Cherrypie, interesting about your hatch. We just had our first hatch. I have to admit wasn't very good. I also have to admit I had my hands in there alot . Going to try another batch and see how it goes. I will not have my hands in there this time. Let your egg stay for another day. Can't hurt! Good luck!


----------



## cherrypie2181 (Apr 27, 2013)

I had my heads in my last batch a lot as well and still had 77% so I really don't know if it matters but can't help but think it must have...but let us know how your next hatch goes! It's so exciting!!!


----------



## cherrypie2181 (Apr 27, 2013)

Well...the last two didn't make it! When I hatched them one was breached and the other was under developed! But still an awesome hatch!!!


----------



## ReTIRED (Mar 28, 2013)

cherrypie2181 said:


> Thank you...this hatch I only candled at the 7th and 18th day and pretty much "forgot" about them and I feel that maybe that helped my hatch rate!!! Sure happy with this success!

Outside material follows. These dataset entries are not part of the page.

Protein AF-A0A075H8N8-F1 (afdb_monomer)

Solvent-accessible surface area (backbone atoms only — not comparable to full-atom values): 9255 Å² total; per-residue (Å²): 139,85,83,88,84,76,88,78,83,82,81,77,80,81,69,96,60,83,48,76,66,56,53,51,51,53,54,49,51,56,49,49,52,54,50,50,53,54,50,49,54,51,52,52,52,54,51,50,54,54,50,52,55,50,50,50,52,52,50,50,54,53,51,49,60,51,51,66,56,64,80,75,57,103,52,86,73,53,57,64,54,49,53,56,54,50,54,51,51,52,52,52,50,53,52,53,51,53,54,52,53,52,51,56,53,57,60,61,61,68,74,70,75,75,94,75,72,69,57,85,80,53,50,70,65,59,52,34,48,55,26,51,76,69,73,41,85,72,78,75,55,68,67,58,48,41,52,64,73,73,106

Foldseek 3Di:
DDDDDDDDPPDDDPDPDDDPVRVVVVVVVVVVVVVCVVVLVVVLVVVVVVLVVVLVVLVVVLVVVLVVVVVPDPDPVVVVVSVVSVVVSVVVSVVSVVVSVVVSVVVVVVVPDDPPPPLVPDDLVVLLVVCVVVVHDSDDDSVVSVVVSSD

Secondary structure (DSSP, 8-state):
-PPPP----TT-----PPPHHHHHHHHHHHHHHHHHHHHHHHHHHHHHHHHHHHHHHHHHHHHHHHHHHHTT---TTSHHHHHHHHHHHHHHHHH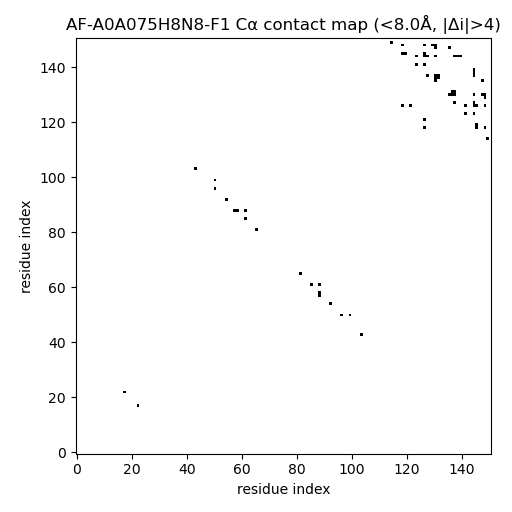HHHHHHHHHHHHHHTTS------TTTS-HHHHHHHHHHTT----S-HHHHHHHHH-

Radius of gyration: 31.83 Å; Cα contacts (8 Å, |Δi|>4): 37; chains: 1; bounding box: 94×35×90 Å

Organism: NCBI:txid1456457

Structure (mmCIF, N/CA/C/O backbone):
data_AF-A0A075H8N8-F1
#
_entry.id   AF-A0A075H8N8-F1
#
loop_
_atom_site.group_PDB
_atom_site.id
_atom_site.type_symbol
_atom_site.label_atom_id
_atom_site.label_alt_id
_atom_site.label_comp_id
_atom_site.label_asym_id
_atom_site.label_entity_id
_atom_site.label_seq_id
_atom_site.pdbx_PDB_ins_code
_atom_site.Cartn_x
_atom_site.Cartn_y
_atom_site.Cartn_z
_atom_site.occupancy
_atom_site.B_iso_or_equiv
_atom_site.auth_seq_id
_atom_site.auth_comp_id
_atom_site.auth_asym_id
_atom_site.auth_atom_id
_atom_site.pdbx_PDB_model_num
ATOM 1 N N . MET A 1 1 ? -48.943 -8.301 45.174 1.00 63.25 1 MET A N 1
ATOM 2 C CA . MET A 1 1 ? -47.532 -7.881 45.015 1.00 63.25 1 MET A CA 1
ATOM 3 C C . MET A 1 1 ? -46.784 -9.001 44.317 1.00 63.25 1 MET A C 1
ATOM 5 O O . MET A 1 1 ? -46.785 -10.105 44.843 1.00 63.25 1 MET A O 1
ATOM 9 N N . ILE A 1 2 ? -46.202 -8.754 43.144 1.00 67.56 2 ILE A N 1
ATOM 10 C CA . ILE A 1 2 ? -45.411 -9.758 42.415 1.00 67.56 2 ILE A CA 1
ATOM 11 C C . ILE A 1 2 ? -43.939 -9.413 42.635 1.00 67.56 2 ILE A C 1
ATOM 13 O O . ILE A 1 2 ? -43.537 -8.272 42.411 1.00 67.56 2 ILE A O 1
ATOM 17 N N . ARG A 1 3 ? -43.146 -10.371 43.122 1.00 77.62 3 ARG A N 1
ATOM 18 C CA . ARG A 1 3 ? -41.699 -10.196 43.287 1.00 77.62 3 ARG A CA 1
ATOM 19 C C . ARG A 1 3 ? -41.038 -10.429 41.929 1.00 77.62 3 ARG A C 1
ATOM 21 O O . ARG A 1 3 ? -41.222 -11.492 41.345 1.00 77.62 3 ARG A O 1
ATOM 28 N N . ARG A 1 4 ? -40.294 -9.443 41.422 1.00 74.31 4 ARG A N 1
ATOM 29 C CA . ARG A 1 4 ? -39.412 -9.639 40.263 1.00 74.31 4 ARG A CA 1
ATOM 30 C C . ARG A 1 4 ? -38.245 -10.517 40.705 1.00 74.31 4 ARG A C 1
ATOM 32 O O . ARG A 1 4 ? -37.487 -10.115 41.580 1.00 74.31 4 ARG A O 1
ATOM 39 N N . VAL A 1 5 ? -38.131 -11.708 40.127 1.00 78.06 5 VAL A N 1
ATOM 40 C CA . VAL A 1 5 ? -36.955 -12.571 40.281 1.00 78.06 5 VAL A CA 1
ATOM 41 C C . VAL A 1 5 ? -36.056 -12.294 39.080 1.00 78.06 5 VAL A C 1
ATOM 43 O O . VAL A 1 5 ? -36.516 -12.375 37.944 1.00 78.06 5 VAL A O 1
ATOM 46 N N . GLN A 1 6 ? -34.813 -11.895 39.331 1.00 78.62 6 GLN A N 1
ATOM 47 C CA . GLN A 1 6 ? -33.817 -11.581 38.305 1.00 78.62 6 GLN A CA 1
ATOM 48 C C . GLN A 1 6 ? -32.769 -12.703 38.284 1.00 78.62 6 GLN A C 1
ATOM 50 O O . GLN A 1 6 ? -32.407 -13.219 39.341 1.00 78.62 6 GLN A O 1
ATOM 55 N N . LEU A 1 7 ? -32.322 -13.110 37.092 1.00 74.62 7 LEU A N 1
ATOM 56 C CA . LEU A 1 7 ? -31.304 -14.148 36.916 1.00 74.62 7 LEU A CA 1
ATOM 57 C C . LEU A 1 7 ? -29.925 -13.571 37.267 1.00 74.62 7 LEU A C 1
ATOM 59 O O . LEU A 1 7 ? -29.500 -12.593 36.658 1.00 74.62 7 LEU A O 1
ATOM 63 N N . ILE A 1 8 ? -29.235 -14.168 38.239 1.00 71.81 8 ILE A N 1
ATOM 64 C CA . ILE A 1 8 ? -27.862 -13.804 38.605 1.00 71.81 8 ILE A CA 1
ATOM 65 C C . ILE A 1 8 ? -26.936 -14.748 37.831 1.00 71.81 8 ILE A C 1
ATOM 67 O O . ILE A 1 8 ? -26.840 -15.926 38.164 1.00 71.81 8 ILE A O 1
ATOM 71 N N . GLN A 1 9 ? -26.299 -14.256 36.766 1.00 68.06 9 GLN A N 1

I think that YOU are probably EXACTLY right with THAT statement.

Get the temp & humidity in a reasonable "range" BEFORE incubating.
CHECK it a time or two or whenever ....BUT *don't mess with it....
...unless....*you have a VERY GOOD REASON.

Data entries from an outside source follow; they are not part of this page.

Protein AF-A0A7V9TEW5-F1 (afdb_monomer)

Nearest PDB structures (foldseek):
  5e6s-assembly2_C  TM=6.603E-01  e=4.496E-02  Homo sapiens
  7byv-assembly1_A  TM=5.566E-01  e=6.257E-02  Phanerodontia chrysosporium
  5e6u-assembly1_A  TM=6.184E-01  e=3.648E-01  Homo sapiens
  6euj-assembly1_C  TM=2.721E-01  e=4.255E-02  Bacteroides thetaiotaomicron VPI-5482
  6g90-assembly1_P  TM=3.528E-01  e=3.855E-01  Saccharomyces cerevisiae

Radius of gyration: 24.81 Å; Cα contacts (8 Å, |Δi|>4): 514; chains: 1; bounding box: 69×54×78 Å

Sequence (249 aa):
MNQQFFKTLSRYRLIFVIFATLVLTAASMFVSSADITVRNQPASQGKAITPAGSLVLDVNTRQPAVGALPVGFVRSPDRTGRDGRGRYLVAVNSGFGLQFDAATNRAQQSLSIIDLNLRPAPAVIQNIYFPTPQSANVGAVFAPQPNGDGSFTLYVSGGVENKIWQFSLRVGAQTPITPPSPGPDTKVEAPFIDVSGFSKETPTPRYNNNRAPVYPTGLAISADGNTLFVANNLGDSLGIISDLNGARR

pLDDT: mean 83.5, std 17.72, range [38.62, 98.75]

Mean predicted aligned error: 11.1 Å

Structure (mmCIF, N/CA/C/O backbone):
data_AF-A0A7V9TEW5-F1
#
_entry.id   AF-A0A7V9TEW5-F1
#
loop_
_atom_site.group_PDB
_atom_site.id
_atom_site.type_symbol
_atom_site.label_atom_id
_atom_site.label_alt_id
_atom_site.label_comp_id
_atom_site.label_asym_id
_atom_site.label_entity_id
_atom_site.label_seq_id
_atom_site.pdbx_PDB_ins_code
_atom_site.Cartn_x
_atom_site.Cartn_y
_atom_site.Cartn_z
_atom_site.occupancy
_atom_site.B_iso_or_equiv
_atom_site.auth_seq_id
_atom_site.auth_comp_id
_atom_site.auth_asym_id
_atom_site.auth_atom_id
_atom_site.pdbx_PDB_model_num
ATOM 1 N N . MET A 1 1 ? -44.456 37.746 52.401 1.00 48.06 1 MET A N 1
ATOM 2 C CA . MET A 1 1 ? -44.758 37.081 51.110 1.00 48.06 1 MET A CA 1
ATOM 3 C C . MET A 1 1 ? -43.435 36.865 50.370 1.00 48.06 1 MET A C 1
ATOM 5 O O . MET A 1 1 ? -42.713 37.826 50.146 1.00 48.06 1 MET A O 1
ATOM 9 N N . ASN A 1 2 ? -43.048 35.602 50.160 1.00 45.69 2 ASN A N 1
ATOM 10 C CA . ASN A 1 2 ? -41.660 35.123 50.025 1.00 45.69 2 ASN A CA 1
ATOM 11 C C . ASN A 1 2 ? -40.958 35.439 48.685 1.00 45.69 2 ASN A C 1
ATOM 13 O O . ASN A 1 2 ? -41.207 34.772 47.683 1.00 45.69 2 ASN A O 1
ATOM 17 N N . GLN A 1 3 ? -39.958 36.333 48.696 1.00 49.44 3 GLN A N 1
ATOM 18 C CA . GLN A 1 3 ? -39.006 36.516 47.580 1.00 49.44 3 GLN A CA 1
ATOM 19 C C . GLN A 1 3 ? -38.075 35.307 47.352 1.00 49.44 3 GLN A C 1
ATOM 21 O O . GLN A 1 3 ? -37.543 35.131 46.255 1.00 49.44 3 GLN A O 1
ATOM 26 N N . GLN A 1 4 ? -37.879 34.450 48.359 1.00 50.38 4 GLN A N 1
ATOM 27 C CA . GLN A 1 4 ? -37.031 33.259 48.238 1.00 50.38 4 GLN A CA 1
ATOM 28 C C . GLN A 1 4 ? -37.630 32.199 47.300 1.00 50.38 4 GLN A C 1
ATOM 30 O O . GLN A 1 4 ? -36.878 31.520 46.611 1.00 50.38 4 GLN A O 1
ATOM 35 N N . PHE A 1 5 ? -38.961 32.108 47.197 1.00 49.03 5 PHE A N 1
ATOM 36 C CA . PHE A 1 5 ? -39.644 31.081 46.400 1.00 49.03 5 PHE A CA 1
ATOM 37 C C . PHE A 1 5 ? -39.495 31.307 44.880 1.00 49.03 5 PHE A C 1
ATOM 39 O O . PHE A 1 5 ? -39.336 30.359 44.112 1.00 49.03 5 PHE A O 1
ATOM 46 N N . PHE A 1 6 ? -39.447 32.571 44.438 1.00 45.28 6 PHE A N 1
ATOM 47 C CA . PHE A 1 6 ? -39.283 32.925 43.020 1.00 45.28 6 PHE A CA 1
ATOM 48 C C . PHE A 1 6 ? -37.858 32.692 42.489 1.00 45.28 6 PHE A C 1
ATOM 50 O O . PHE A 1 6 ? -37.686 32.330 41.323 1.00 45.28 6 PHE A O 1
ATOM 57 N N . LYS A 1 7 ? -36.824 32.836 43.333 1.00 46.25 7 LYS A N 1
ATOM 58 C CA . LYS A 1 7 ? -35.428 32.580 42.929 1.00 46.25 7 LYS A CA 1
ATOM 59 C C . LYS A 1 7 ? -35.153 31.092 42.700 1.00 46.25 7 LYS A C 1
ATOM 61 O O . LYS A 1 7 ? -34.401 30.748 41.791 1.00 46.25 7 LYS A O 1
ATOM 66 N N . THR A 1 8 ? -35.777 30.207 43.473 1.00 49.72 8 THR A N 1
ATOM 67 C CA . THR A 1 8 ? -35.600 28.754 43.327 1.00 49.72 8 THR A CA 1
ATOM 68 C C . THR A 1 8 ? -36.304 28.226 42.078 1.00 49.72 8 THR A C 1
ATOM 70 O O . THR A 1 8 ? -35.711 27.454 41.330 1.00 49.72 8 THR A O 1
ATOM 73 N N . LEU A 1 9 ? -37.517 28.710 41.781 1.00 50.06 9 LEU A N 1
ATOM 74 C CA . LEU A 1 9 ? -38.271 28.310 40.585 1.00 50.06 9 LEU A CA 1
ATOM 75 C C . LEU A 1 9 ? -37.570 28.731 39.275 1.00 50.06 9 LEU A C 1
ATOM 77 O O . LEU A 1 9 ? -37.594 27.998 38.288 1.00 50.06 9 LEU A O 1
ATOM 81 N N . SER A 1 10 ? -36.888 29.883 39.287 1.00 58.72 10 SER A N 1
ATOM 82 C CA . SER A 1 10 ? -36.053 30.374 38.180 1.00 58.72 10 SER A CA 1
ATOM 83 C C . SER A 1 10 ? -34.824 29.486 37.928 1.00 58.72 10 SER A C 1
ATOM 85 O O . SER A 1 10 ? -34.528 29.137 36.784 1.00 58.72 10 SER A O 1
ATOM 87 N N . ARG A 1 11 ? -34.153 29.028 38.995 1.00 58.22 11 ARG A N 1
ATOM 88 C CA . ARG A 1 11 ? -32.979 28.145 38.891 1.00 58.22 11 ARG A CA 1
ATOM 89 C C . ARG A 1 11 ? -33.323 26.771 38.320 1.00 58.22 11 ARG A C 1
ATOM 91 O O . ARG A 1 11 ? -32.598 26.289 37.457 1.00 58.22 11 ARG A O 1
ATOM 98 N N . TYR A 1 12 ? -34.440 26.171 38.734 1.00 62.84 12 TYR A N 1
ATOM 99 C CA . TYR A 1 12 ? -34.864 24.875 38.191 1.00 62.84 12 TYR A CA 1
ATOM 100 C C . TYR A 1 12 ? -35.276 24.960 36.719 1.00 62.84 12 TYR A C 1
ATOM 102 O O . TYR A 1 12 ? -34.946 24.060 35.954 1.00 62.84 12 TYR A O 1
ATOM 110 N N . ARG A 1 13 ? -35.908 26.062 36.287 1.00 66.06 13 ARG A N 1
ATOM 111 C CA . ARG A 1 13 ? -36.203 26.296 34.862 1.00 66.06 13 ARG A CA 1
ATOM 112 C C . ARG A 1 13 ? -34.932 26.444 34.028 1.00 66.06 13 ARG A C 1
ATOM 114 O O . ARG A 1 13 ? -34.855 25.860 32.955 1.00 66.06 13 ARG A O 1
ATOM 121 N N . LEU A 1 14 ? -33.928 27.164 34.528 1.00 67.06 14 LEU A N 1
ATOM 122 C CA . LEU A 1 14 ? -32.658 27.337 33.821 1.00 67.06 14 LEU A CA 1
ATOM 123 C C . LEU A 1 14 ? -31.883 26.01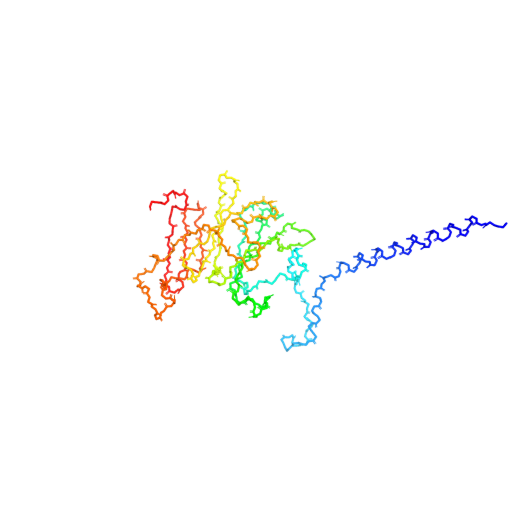4 33.697 1.00 67.06 14 LEU A C 1
ATOM 125 O O . LEU A 1 14 ? -31.385 25.699 32.621 1.00 67.06 14 LEU A O 1
ATOM 129 N N . ILE A 1 15 ? -31.838 25.213 34.767 1.00 73.81 15 ILE A N 1
ATOM 130 C CA . ILE A 1 15 ? -31.202 23.885 34.756 1.00 73.81 15 ILE A CA 1
ATOM 131 C C . ILE A 1 15 ? -31.934 22.942 33.795 1.00 73.81 15 ILE A C 1
ATOM 133 O O . ILE A 1 15 ? -31.288 22.240 33.023 1.00 73.81 15 ILE A O 1
ATOM 137 N N . PHE A 1 16 ? -33.270 22.955 33.798 1.00 76.25 16 PHE A N 1
ATOM 138 C CA . PHE A 1 16 ? -34.065 22.108 32.910 1.00 76.25 16 PHE A CA 1
ATOM 139 C C . PHE A 1 16 ? -33.881 22.488 31.437 1.00 76.25 16 PHE A C 1
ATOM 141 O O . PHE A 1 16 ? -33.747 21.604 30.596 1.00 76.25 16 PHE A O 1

People who _refrain _from "fixing what ain't broke" tend to do better in almost everything *!!!*

why "fret"...IF you "did-your-homework" BEFOREHAND.

I never worried about "tests" in College. decades ago....
....because I figured that ....I either _knew it....or I didn't.
_I don't recall EVER "failing-a-test". 
MOST GOOD, SOME *GREAT.....*no LOSERS.
( I had some LOSERS for Professors, however. *Ha-Ha !!! *)

*???

*MORAL: Don't "overthink" the situation.


-ReTIRED-


----------



## cherrypie2181 (Apr 27, 2013)

ReTIRED said:


> I think that YOU are probably EXACTLY right with THAT statement.
> 
> Get the temp & humidity in a reasonable "range" BEFORE incubating.
> CHECK it a time or two or whenever ....BUT don't mess with it....
> ...


Very true! It was nice to be surprised with hatching babies rather then looking at it every 10 mins hoping to see something! I think I will handle the rest of my hatches in the same fashion! 
Thanks


----------